I believe Abbey shows the real interface between wilderness and human technology, and not some revisionist idea of more Americans somehow "synergistically" combining the glories of technology with the glories of nature and wilderness. Unless you want backpackers to stay glued to their GPS devices and screens and phones 24-7 or to fly personal drones for that special gopro nature moment or to twitter out their exact locations hourly. The last forest will fall to make the next silicone chip factory.

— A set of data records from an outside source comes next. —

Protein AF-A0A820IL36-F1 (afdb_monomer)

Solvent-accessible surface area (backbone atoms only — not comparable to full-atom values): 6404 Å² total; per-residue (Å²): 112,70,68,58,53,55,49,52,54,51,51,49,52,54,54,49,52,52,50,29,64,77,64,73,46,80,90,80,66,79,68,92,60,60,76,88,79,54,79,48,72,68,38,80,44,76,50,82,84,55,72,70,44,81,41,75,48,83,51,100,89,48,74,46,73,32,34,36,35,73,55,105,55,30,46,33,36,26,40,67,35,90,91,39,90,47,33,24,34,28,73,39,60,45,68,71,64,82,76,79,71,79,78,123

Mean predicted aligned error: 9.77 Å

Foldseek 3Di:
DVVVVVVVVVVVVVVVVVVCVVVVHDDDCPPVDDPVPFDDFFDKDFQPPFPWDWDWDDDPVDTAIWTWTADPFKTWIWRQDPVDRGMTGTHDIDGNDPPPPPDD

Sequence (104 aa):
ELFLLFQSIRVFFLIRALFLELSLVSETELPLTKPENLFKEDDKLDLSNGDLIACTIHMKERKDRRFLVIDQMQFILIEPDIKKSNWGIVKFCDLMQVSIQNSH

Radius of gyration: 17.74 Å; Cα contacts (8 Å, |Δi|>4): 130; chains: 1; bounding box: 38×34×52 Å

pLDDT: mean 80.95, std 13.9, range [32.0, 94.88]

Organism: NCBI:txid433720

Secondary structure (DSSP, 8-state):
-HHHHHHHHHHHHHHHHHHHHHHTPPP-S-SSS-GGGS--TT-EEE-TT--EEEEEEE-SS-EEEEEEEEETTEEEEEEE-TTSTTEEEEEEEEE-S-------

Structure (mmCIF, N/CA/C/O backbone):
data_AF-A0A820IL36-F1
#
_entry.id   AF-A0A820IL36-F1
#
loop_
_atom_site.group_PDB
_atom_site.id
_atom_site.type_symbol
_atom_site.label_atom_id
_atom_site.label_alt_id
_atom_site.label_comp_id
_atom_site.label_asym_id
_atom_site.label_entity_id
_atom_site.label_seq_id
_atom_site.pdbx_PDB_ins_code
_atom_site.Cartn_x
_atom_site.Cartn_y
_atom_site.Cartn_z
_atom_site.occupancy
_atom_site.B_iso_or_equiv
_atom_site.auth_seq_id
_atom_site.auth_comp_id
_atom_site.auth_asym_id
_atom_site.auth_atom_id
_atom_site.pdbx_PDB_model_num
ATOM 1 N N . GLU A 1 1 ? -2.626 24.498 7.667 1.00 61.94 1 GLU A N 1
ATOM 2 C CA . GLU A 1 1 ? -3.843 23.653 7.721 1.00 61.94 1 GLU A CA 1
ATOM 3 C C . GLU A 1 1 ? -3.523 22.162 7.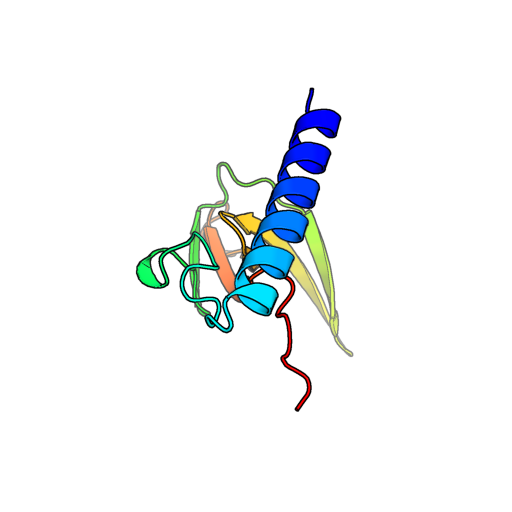850 1.00 61.94 1 GLU A C 1
ATOM 5 O O . GLU A 1 1 ? -3.965 21.571 8.824 1.00 61.94 1 GLU A O 1
ATOM 10 N N . LEU A 1 2 ? -2.673 21.575 6.991 1.00 55.28 2 LEU A N 1
ATOM 11 C CA . LEU A 1 2 ? -2.263 20.153 7.077 1.00 55.28 2 LEU A CA 1
ATOM 12 C C . LEU A 1 2 ? -1.734 19.723 8.463 1.00 55.28 2 LEU A C 1
ATOM 14 O O . LEU A 1 2 ? -2.091 18.669 8.977 1.00 55.28 2 LEU A O 1
ATOM 18 N N . PHE A 1 3 ? -0.910 20.562 9.094 1.00 63.66 3 PHE A N 1
ATOM 19 C CA . PHE A 1 3 ? -0.359 20.295 10.428 1.00 63.66 3 PHE A CA 1
ATOM 20 C C . PHE A 1 3 ? -1.444 20.145 11.510 1.00 63.66 3 PHE A C 1
ATOM 22 O O . PHE A 1 3 ? -1.354 19.262 12.360 1.00 63.66 3 PHE A O 1
ATOM 29 N N . LEU A 1 4 ? -2.494 20.974 11.454 1.00 73.00 4 LEU A N 1
ATOM 30 C CA . LEU A 1 4 ? -3.608 20.903 12.402 1.00 73.00 4 LEU A CA 1
ATOM 31 C C . LEU A 1 4 ? -4.421 19.624 12.193 1.00 73.00 4 LEU A C 1
ATOM 33 O O . LEU A 1 4 ? -4.798 18.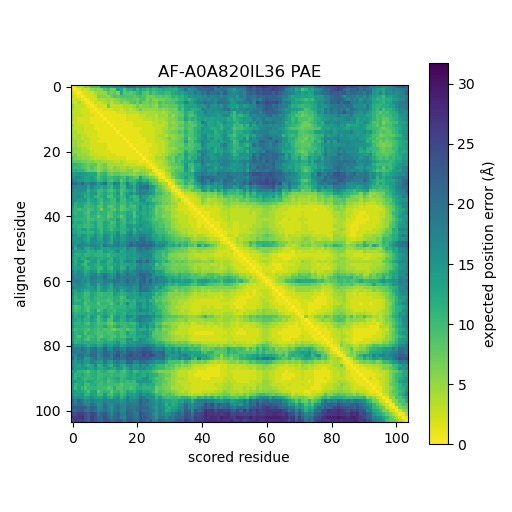986 13.168 1.00 73.00 4 LEU A O 1
ATOM 37 N N . LEU A 1 5 ? -4.610 19.203 10.938 1.00 71.06 5 LEU A N 1
ATOM 38 C CA . LEU A 1 5 ? -5.297 17.955 10.611 1.00 71.06 5 LEU A CA 1
ATOM 39 C C . LEU A 1 5 ? -4.570 16.734 11.196 1.00 71.06 5 LEU A C 1
ATOM 41 O O . LEU A 1 5 ? -5.196 15.915 11.865 1.00 71.06 5 LEU A O 1
ATOM 45 N N . PHE A 1 6 ? -3.247 16.633 11.017 1.00 74.19 6 PHE A N 1
ATOM 46 C CA . PHE A 1 6 ? -2.471 15.530 11.599 1.00 74.19 6 PHE A CA 1
ATOM 47 C C . PHE A 1 6 ? -2.517 15.527 13.127 1.00 74.19 6 PHE A C 1
ATOM 49 O O . PHE A 1 6 ? -2.595 14.461 13.738 1.00 74.19 6 PHE A O 1
ATOM 56 N N . GLN A 1 7 ? -2.514 16.705 13.751 1.00 78.25 7 GLN A N 1
ATOM 57 C CA . GLN A 1 7 ? -2.665 16.815 15.196 1.00 78.25 7 GLN A CA 1
ATOM 58 C C . GLN A 1 7 ? -4.047 16.327 15.652 1.00 78.25 7 GLN A C 1
ATOM 60 O O . GLN A 1 7 ? -4.129 15.533 16.586 1.00 78.25 7 GLN A O 1
ATOM 65 N N . SER A 1 8 ? -5.120 16.735 14.972 1.00 78.19 8 SER A N 1
ATOM 66 C CA . SER A 1 8 ? -6.485 16.287 15.270 1.00 78.19 8 SER A CA 1
ATOM 67 C C . SER A 1 8 ? -6.650 14.778 15.098 1.00 78.19 8 SER A C 1
ATOM 69 O O . SER A 1 8 ? -7.252 14.137 15.955 1.00 78.19 8 SER A O 1
ATOM 71 N N . ILE A 1 9 ? -6.062 14.199 14.048 1.00 81.19 9 ILE A N 1
ATOM 72 C CA . ILE A 1 9 ? -6.069 12.750 13.810 1.00 81.19 9 ILE A CA 1
ATOM 73 C C . ILE A 1 9 ? -5.350 12.011 14.949 1.00 81.19 9 ILE A C 1
ATOM 75 O O . ILE A 1 9 ? -5.888 11.051 15.497 1.00 81.19 9 ILE A O 1
ATOM 79 N N . ARG A 1 10 ? -4.161 12.474 15.364 1.00 78.38 10 ARG A N 1
ATOM 80 C CA . ARG A 1 10 ? -3.416 11.863 16.482 1.00 78.38 10 ARG A CA 1
ATOM 81 C C . ARG A 1 10 ? -4.183 11.947 17.799 1.00 78.38 10 ARG A C 1
ATOM 83 O O . ARG A 1 10 ? -4.261 10.955 18.516 1.00 78.38 10 ARG A O 1
ATOM 90 N N . VAL A 1 11 ? -4.757 13.111 18.110 1.00 83.12 11 VAL A N 1
ATOM 91 C CA . VAL A 1 11 ? -5.564 13.313 19.324 1.00 83.12 11 VAL A CA 1
ATOM 92 C C . VAL A 1 11 ? -6.792 12.402 19.314 1.00 83.12 11 VAL A C 1
ATOM 94 O O . VAL A 1 11 ? -7.078 11.773 20.329 1.00 83.12 11 VAL A O 1
ATOM 97 N N . PHE A 1 12 ? -7.474 12.271 18.173 1.00 84.88 12 PHE A N 1
ATOM 98 C CA . PHE A 1 12 ? -8.601 11.353 18.019 1.00 84.88 12 PHE A CA 1
ATOM 99 C C . PHE A 1 12 ? -8.206 9.904 18.332 1.00 84.88 12 PHE A C 1
ATOM 101 O O . PHE A 1 12 ? -8.868 9.265 19.148 1.00 84.88 12 PHE A O 1
ATOM 108 N N . PHE A 1 13 ? -7.108 9.403 17.751 1.00 82.00 13 PHE A N 1
ATOM 109 C CA . PHE A 1 13 ? -6.646 8.037 18.015 1.00 82.00 13 PHE A CA 1
ATOM 110 C C . PHE A 1 13 ? -6.272 7.812 19.485 1.00 82.00 13 PHE A C 1
ATOM 112 O O . PHE A 1 13 ? -6.619 6.774 20.038 1.00 82.00 13 PHE A O 1
ATOM 119 N N . LEU A 1 1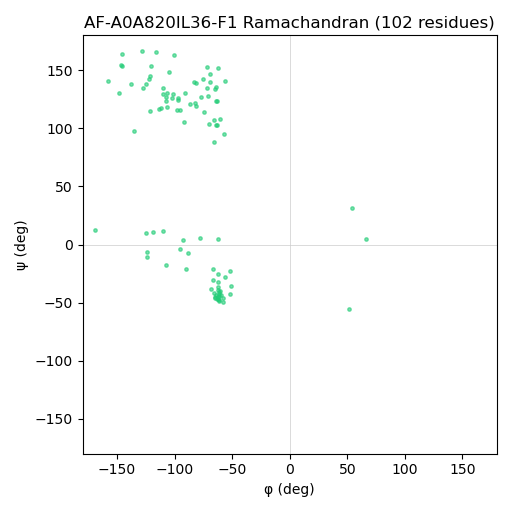4 ? -5.636 8.788 20.142 1.00 84.12 14 LEU A N 1
ATOM 120 C CA . LEU A 1 14 ? -5.294 8.690 21.567 1.00 84.12 14 LEU A CA 1
ATOM 121 C C . LEU A 1 14 ? -6.537 8.631 22.464 1.00 84.12 14 LEU A C 1
ATOM 123 O O . LEU A 1 14 ? -6.610 7.795 23.360 1.00 84.12 14 LEU A O 1
ATOM 127 N N . ILE A 1 15 ? -7.526 9.496 22.216 1.00 88.25 15 ILE A N 1
ATOM 128 C CA . ILE A 1 15 ? -8.774 9.516 22.992 1.00 88.25 15 ILE A CA 1
ATOM 129 C C . ILE A 1 15 ? -9.571 8.227 22.765 1.00 88.25 15 ILE A C 1
ATOM 131 O O . ILE A 1 15 ? -10.103 7.664 23.719 1.00 88.25 15 ILE A O 1
ATOM 135 N N . ARG A 1 16 ? -9.640 7.741 21.519 1.00 84.81 16 ARG A N 1
ATOM 136 C CA . ARG A 1 16 ? -10.324 6.487 21.178 1.00 84.81 16 ARG A CA 1
ATOM 137 C C . ARG A 1 16 ? -9.663 5.285 21.851 1.00 84.81 16 ARG A C 1
ATOM 139 O O . ARG A 1 16 ? -10.374 4.496 22.460 1.00 84.81 16 ARG A O 1
ATOM 146 N N . ALA A 1 17 ? -8.335 5.174 21.789 1.00 83.81 17 ALA A N 1
ATOM 147 C CA . ALA A 1 17 ? -7.596 4.098 22.451 1.00 83.81 17 ALA A CA 1
ATOM 148 C C . ALA A 1 17 ? -7.865 4.083 23.965 1.00 83.81 17 ALA A C 1
ATOM 150 O O . ALA A 1 17 ? -8.224 3.043 24.512 1.00 83.81 17 ALA A O 1
ATOM 151 N N . LEU A 1 18 ? -7.808 5.253 24.613 1.00 87.31 18 LEU A N 1
ATOM 152 C CA . LEU A 1 18 ? -8.141 5.396 26.032 1.00 87.31 18 LEU A CA 1
ATOM 153 C C . LEU A 1 18 ? -9.588 4.975 26.326 1.00 87.31 18 LEU A C 1
ATOM 155 O O . LEU A 1 18 ? -9.849 4.280 27.303 1.00 87.31 18 LEU A O 1
ATOM 159 N N . PHE A 1 19 ? -10.540 5.385 25.488 1.00 90.25 19 PHE A N 1
ATOM 160 C CA . PHE A 1 19 ? -11.938 4.994 25.645 1.00 90.25 19 PHE A CA 1
ATOM 161 C C . PHE A 1 19 ? -12.128 3.476 25.546 1.00 90.25 19 PHE A C 1
ATOM 163 O O . PHE A 1 19 ? -12.853 2.908 26.362 1.00 90.25 19 PHE A O 1
ATOM 170 N N . LEU A 1 20 ? -11.486 2.823 24.574 1.00 88.06 20 LEU A N 1
ATOM 171 C CA . LEU A 1 20 ? -11.571 1.374 24.381 1.00 88.06 20 LEU A CA 1
ATOM 172 C C . LEU A 1 20 ? -10.976 0.613 25.570 1.00 88.06 20 LEU A C 1
ATOM 174 O O . LEU A 1 20 ? -11.608 -0.319 26.064 1.00 88.06 20 LEU A O 1
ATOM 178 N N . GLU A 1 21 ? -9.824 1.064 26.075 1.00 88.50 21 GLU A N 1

Not to go on a Ted Kaczynski rant, but technology is ruining the Southeast wilderness areas where I backpack and nothing but a drastic change will help. The air pollution in the Great Smoggy Mountains National Park is worse than the city of LA. Nonstop overhead jet traffic from the airports of Atlanta and Knoxville and Chattanooga and Asheville kill the silence of the original forest. Screaming racing motorcyclists ruin the mountain stillness with their muffler-less harleys. ATVs want to invade the mountain trails and will do so unless stopped.

I see no trend of this getting better. In fact, by 2050 the US will have around 440 million people---not a good number for wilderness areas. Heck, the Grand Canyon already has around 60,000 tourist helicopter flights yearly. Talk about noise pollution.

Phew, sorry for this early morning RANT.